--- Records provided Enclosed Below ---

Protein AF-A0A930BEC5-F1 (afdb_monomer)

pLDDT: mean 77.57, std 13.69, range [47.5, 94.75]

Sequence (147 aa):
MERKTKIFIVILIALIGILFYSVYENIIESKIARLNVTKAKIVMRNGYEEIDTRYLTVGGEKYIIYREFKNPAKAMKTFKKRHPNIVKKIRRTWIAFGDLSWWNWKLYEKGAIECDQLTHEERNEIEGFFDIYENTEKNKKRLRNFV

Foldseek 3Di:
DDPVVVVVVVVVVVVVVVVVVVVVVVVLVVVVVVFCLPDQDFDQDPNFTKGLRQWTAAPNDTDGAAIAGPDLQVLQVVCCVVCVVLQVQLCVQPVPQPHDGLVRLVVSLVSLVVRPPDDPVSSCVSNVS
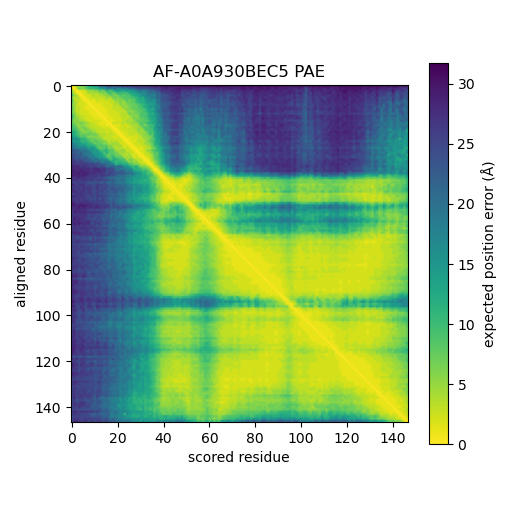VVNVCSVVVRVVVSVVRD

Structure (mmCIF, N/CA/C/O backbone):
data_AF-A0A930BEC5-F1
#
_entry.id   AF-A0A930BEC5-F1
#
loop_
_atom_site.group_PDB
_atom_site.id
_atom_site.type_symbol
_atom_site.label_atom_id
_atom_site.label_alt_id
_atom_site.label_comp_id
_atom_site.label_asym_id
_atom_site.label_entity_id
_atom_site.label_seq_id
_atom_site.pdbx_PDB_ins_code
_atom_site.Cartn_x
_atom_site.Cartn_y
_atom_site.Cartn_z
_atom_site.occupancy
_atom_site.B_iso_or_equiv
_atom_site.auth_seq_id
_atom_site.auth_comp_id
_atom_site.auth_asym_id
_atom_site.auth_atom_id
_atom_site.pdbx_PDB_model_num
ATOM 1 N N . MET A 1 1 ? 9.018 44.139 -27.072 1.00 55.53 1 MET A N 1
ATOM 2 C CA . MET A 1 1 ? 8.347 42.839 -26.838 1.00 55.53 1 MET A CA 1
ATOM 3 C C . MET A 1 1 ? 7.282 43.035 -25.769 1.00 55.53 1 MET A C 1
ATOM 5 O O . MET A 1 1 ? 7.631 43.270 -24.615 1.00 55.53 1 MET A O 1
ATOM 9 N N . GLU A 1 2 ? 6.010 43.041 -26.161 1.00 65.94 2 GLU A N 1
ATOM 10 C CA . GLU A 1 2 ? 4.886 43.344 -25.269 1.00 65.94 2 GLU A CA 1
ATOM 11 C C . GLU A 1 2 ? 4.707 42.272 -24.183 1.00 65.94 2 GLU A C 1
ATOM 13 O O . GLU A 1 2 ? 4.994 41.091 -24.384 1.00 65.94 2 GLU A O 1
ATOM 18 N N . ARG A 1 3 ? 4.213 42.678 -23.006 1.00 66.94 3 ARG A N 1
ATOM 19 C CA . ARG A 1 3 ? 4.014 41.817 -21.821 1.00 66.94 3 ARG A CA 1
ATOM 20 C C . ARG A 1 3 ? 3.216 40.541 -22.138 1.00 66.94 3 ARG A C 1
ATOM 22 O O . ARG A 1 3 ? 3.495 39.490 -21.569 1.00 66.94 3 ARG A O 1
ATOM 29 N N . LYS A 1 4 ? 2.281 40.624 -23.091 1.00 66.75 4 LYS A N 1
ATOM 30 C CA . LYS A 1 4 ? 1.466 39.504 -23.588 1.00 66.75 4 LYS A CA 1
ATOM 31 C C . LYS A 1 4 ? 2.303 38.443 -24.317 1.00 66.75 4 LYS A C 1
ATOM 33 O O . LYS A 1 4 ? 2.113 37.257 -24.075 1.00 66.75 4 LYS A O 1
ATOM 38 N N . THR A 1 5 ? 3.283 38.855 -25.123 1.00 71.62 5 THR A N 1
ATOM 39 C CA . THR A 1 5 ? 4.185 37.947 -25.854 1.00 71.62 5 THR A CA 1
ATOM 40 C C . THR A 1 5 ? 5.062 37.134 -24.899 1.00 71.62 5 THR A C 1
ATOM 42 O O . THR A 1 5 ? 5.250 35.940 -25.103 1.00 71.62 5 THR A O 1
ATOM 45 N N . LYS A 1 6 ? 5.547 37.743 -23.805 1.00 71.25 6 LYS A N 1
ATOM 46 C CA . LYS A 1 6 ? 6.345 37.032 -22.788 1.00 71.25 6 LYS A CA 1
ATOM 47 C C . LYS A 1 6 ? 5.527 35.980 -22.033 1.00 71.25 6 LYS A C 1
ATOM 49 O O . LYS A 1 6 ? 6.014 34.877 -21.823 1.00 71.25 6 LYS A O 1
ATOM 54 N N . ILE A 1 7 ? 4.284 36.303 -21.663 1.00 73.62 7 ILE A N 1
ATOM 55 C CA . ILE A 1 7 ? 3.376 35.359 -20.988 1.00 73.62 7 ILE A CA 1
ATOM 56 C C . ILE A 1 7 ? 3.065 34.169 -21.904 1.00 73.62 7 ILE A C 1
ATOM 58 O O . ILE A 1 7 ? 3.111 33.024 -21.462 1.00 73.62 7 ILE A O 1
ATOM 62 N N . PHE A 1 8 ? 2.823 34.430 -23.190 1.00 75.75 8 PHE A N 1
ATOM 63 C CA . PHE A 1 8 ? 2.558 33.380 -24.171 1.00 75.75 8 PHE A CA 1
ATOM 64 C C . PHE A 1 8 ? 3.745 32.417 -24.334 1.00 75.75 8 PHE A C 1
ATOM 66 O O . PHE A 1 8 ? 3.553 31.205 -24.334 1.00 75.75 8 PHE A O 1
ATOM 73 N N . ILE A 1 9 ? 4.977 32.938 -24.389 1.00 76.69 9 ILE A N 1
ATOM 74 C CA . ILE A 1 9 ? 6.198 32.117 -24.482 1.00 76.69 9 ILE A CA 1
ATOM 75 C C . ILE A 1 9 ? 6.364 31.216 -23.248 1.00 76.69 9 ILE A C 1
ATOM 77 O O . ILE A 1 9 ? 6.694 30.042 -23.390 1.00 76.69 9 ILE A O 1
ATOM 81 N N . VAL A 1 10 ? 6.096 31.726 -22.041 1.00 72.12 10 VAL A N 1
ATOM 82 C CA . VAL A 1 10 ? 6.197 30.930 -20.803 1.00 72.12 10 VAL A CA 1
ATOM 83 C C . VAL A 1 10 ? 5.174 29.791 -20.781 1.00 72.12 10 VAL A C 1
ATOM 85 O O . VAL A 1 10 ? 5.523 28.661 -20.442 1.00 72.12 10 VAL A O 1
ATOM 88 N N . ILE A 1 11 ? 3.931 30.061 -21.192 1.00 75.62 11 ILE A N 1
ATOM 89 C CA . ILE A 1 11 ? 2.883 29.035 -21.294 1.00 75.62 11 ILE A CA 1
ATOM 90 C C . ILE A 1 11 ? 3.269 27.976 -22.334 1.00 75.62 11 ILE A C 1
ATOM 92 O O . ILE A 1 11 ? 3.121 26.782 -22.079 1.00 75.62 11 ILE A O 1
ATOM 96 N N . LEU A 1 12 ? 3.816 28.397 -23.477 1.00 79.69 12 LEU A N 1
ATOM 97 C CA . LEU A 1 12 ? 4.255 27.489 -24.534 1.00 79.69 12 LEU A CA 1
ATOM 98 C C . LEU A 1 12 ? 5.374 26.550 -24.052 1.00 79.69 12 LEU A C 1
ATOM 100 O O . LEU A 1 12 ? 5.299 25.347 -24.284 1.00 79.69 12 LEU A O 1
ATOM 104 N N . ILE A 1 13 ? 6.370 27.069 -23.326 1.00 77.38 13 ILE A N 1
ATOM 105 C CA . ILE A 1 13 ? 7.461 26.260 -22.756 1.00 77.38 13 ILE A CA 1
ATOM 106 C C . ILE A 1 13 ? 6.922 25.253 -21.729 1.00 77.38 13 ILE A C 1
ATOM 108 O O . ILE A 1 13 ? 7.321 24.089 -21.749 1.00 77.38 13 ILE A O 1
ATOM 112 N N . ALA A 1 14 ? 5.992 25.665 -20.863 1.00 68.94 14 ALA A N 1
ATOM 113 C CA . ALA A 1 14 ? 5.381 24.772
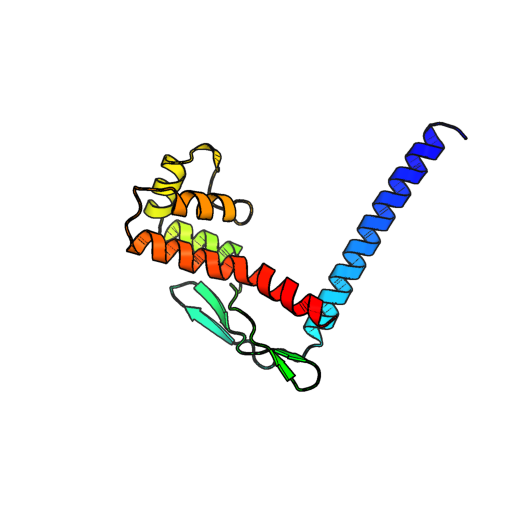 -19.879 1.00 68.94 14 ALA A CA 1
ATOM 114 C C . ALA A 1 14 ? 4.587 23.631 -20.544 1.00 68.94 14 ALA A C 1
ATOM 116 O O . ALA A 1 14 ? 4.717 22.473 -20.146 1.00 68.94 14 ALA A O 1
ATOM 117 N N . LEU A 1 15 ? 3.817 23.938 -21.593 1.00 73.38 15 LEU A N 1
ATOM 118 C CA . LEU A 1 15 ? 3.063 22.942 -22.360 1.00 73.38 15 LEU A CA 1
ATOM 119 C C . LEU A 1 15 ? 3.981 21.965 -23.098 1.00 73.38 15 LEU A C 1
ATOM 121 O O . LEU A 1 15 ? 3.724 20.763 -23.083 1.00 73.38 15 LEU A O 1
ATOM 125 N N . ILE A 1 16 ? 5.073 22.461 -23.687 1.00 73.94 16 ILE A N 1
ATOM 126 C CA . ILE A 1 16 ? 6.105 21.622 -24.305 1.00 73.94 16 ILE A CA 1
ATOM 127 C C . ILE A 1 16 ? 6.721 20.688 -23.252 1.00 73.94 16 ILE A C 1
ATOM 129 O O . ILE A 1 16 ? 6.827 19.490 -23.498 1.00 73.94 16 ILE A O 1
ATOM 133 N N . GLY A 1 17 ? 7.046 21.193 -22.058 1.00 59.94 17 GLY A N 1
ATOM 134 C CA . GLY A 1 17 ? 7.564 20.378 -20.954 1.00 59.94 17 GLY A CA 1
ATOM 135 C C . GLY A
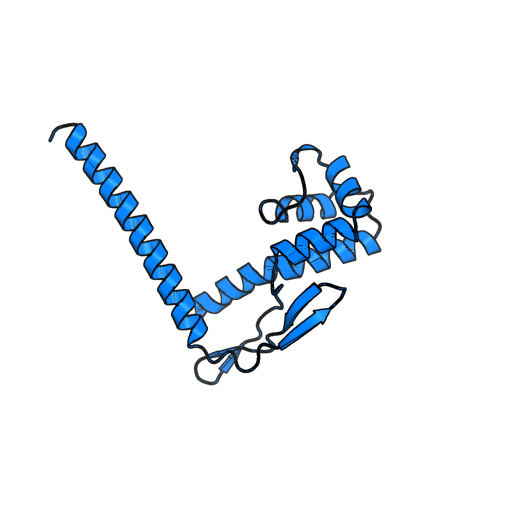 1 17 ? 6.614 19.252 -20.528 1.00 59.94 17 GLY A C 1
ATOM 136 O O . GLY A 1 17 ? 7.050 18.114 -20.363 1.00 59.94 17 GLY A O 1
ATOM 137 N N . ILE A 1 18 ? 5.311 19.538 -20.422 1.00 69.19 18 ILE A N 1
ATOM 138 C CA . ILE A 1 18 ? 4.277 18.531 -20.118 1.00 69.19 18 ILE A CA 1
ATOM 139 C C . ILE A 1 18 ? 4.188 17.477 -21.234 1.00 69.19 18 ILE A C 1
ATOM 141 O O . ILE A 1 18 ? 4.124 16.279 -20.954 1.00 69.19 18 ILE A O 1
ATOM 145 N N . LEU A 1 19 ? 4.225 17.908 -22.498 1.00 58.78 19 LEU A N 1
ATOM 146 C CA . LEU A 1 19 ? 4.205 17.018 -23.662 1.00 58.78 19 LEU A CA 1
ATOM 147 C C . LEU A 1 19 ? 5.412 16.077 -23.671 1.00 58.78 19 LEU A C 1
ATOM 149 O O . LEU A 1 19 ? 5.224 14.863 -23.756 1.00 58.78 19 LEU A O 1
ATOM 153 N N . PHE A 1 20 ? 6.625 16.612 -23.501 1.00 54.69 20 PHE A N 1
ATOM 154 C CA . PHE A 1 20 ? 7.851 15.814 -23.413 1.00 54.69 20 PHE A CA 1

--- End of Enclosed Records provided ---

→ Work to complete:
Only the lines that lie between the start of the listing and the line containing "ATOM 13 O O", both included, belong in the answer; write them out exactly and omit pictures.

→ Answer box:
Protein AF-A0A930BEC5-F1 (afdb_monomer)

pLDDT: mean 77.57, std 13.69, range [47.5, 94.75]

Sequence (147 aa):
MERKTKIFIVILIALIGILFYSVYENIIESKIARLNVTKAKIVMRNGYEEIDTRYLTVGGEKYIIYREFKNPAKAMKTFKKRHPNIVKKIRRTWIAFGDLSWWNWKLYEKGAIECDQLTHEERNEIEGFFDIYENTEKNKKRLRNFV

Foldseek 3Di:
DDPVVVVVVVVVVVVVVVVVVVVVVVVLVVVVVVFCLPDQDFDQDPNFTKGLRQWTAAPNDTDGAAIAGPDLQVLQVVCCVVCVVLQVQLCVQPVPQPHDGLVRLVVSLVSLVVRPPDDPVSSCVSNVS
VVNVCSVVVRVVVSVVRD

Structure (mmCIF, N/CA/C/O backbone):
data_AF-A0A930BEC5-F1
#
_entry.id   AF-A0A930BEC5-F1
#
loop_
_atom_site.group_PDB
_atom_site.id
_atom_site.type_symbol
_atom_site.label_atom_id
_atom_site.label_alt_id
_atom_site.label_comp_id
_atom_site.label_asym_id
_atom_site.label_entity_id
_atom_site.label_seq_id
_atom_site.pdbx_PDB_ins_code
_atom_site.Cartn_x
_atom_site.Cartn_y
_atom_site.Cartn_z
_atom_site.occupancy
_atom_site.B_iso_or_equiv
_atom_site.auth_seq_id
_atom_site.auth_comp_id
_atom_site.auth_asym_id
_atom_site.auth_atom_id
_atom_site.pdbx_PDB_model_num
ATOM 1 N N . MET A 1 1 ? 9.018 44.139 -27.072 1.00 55.53 1 MET A N 1
ATOM 2 C CA . MET A 1 1 ? 8.347 42.839 -26.838 1.00 55.53 1 MET A CA 1
ATOM 3 C C . MET A 1 1 ? 7.282 43.035 -25.769 1.00 55.53 1 MET A C 1
ATOM 5 O O . MET A 1 1 ? 7.631 43.270 -24.615 1.00 55.53 1 MET A O 1
ATOM 9 N N . GLU A 1 2 ? 6.010 43.041 -26.161 1.00 65.94 2 GLU A N 1
ATOM 10 C CA . GLU A 1 2 ? 4.886 43.344 -25.269 1.00 65.94 2 GLU A CA 1
ATOM 11 C C . GLU A 1 2 ? 4.707 42.272 -24.183 1.00 65.94 2 GLU A C 1
ATOM 13 O O . GLU A 1 2 ? 4.994 41.091 -24.384 1.00 65.94 2 GLU A O 1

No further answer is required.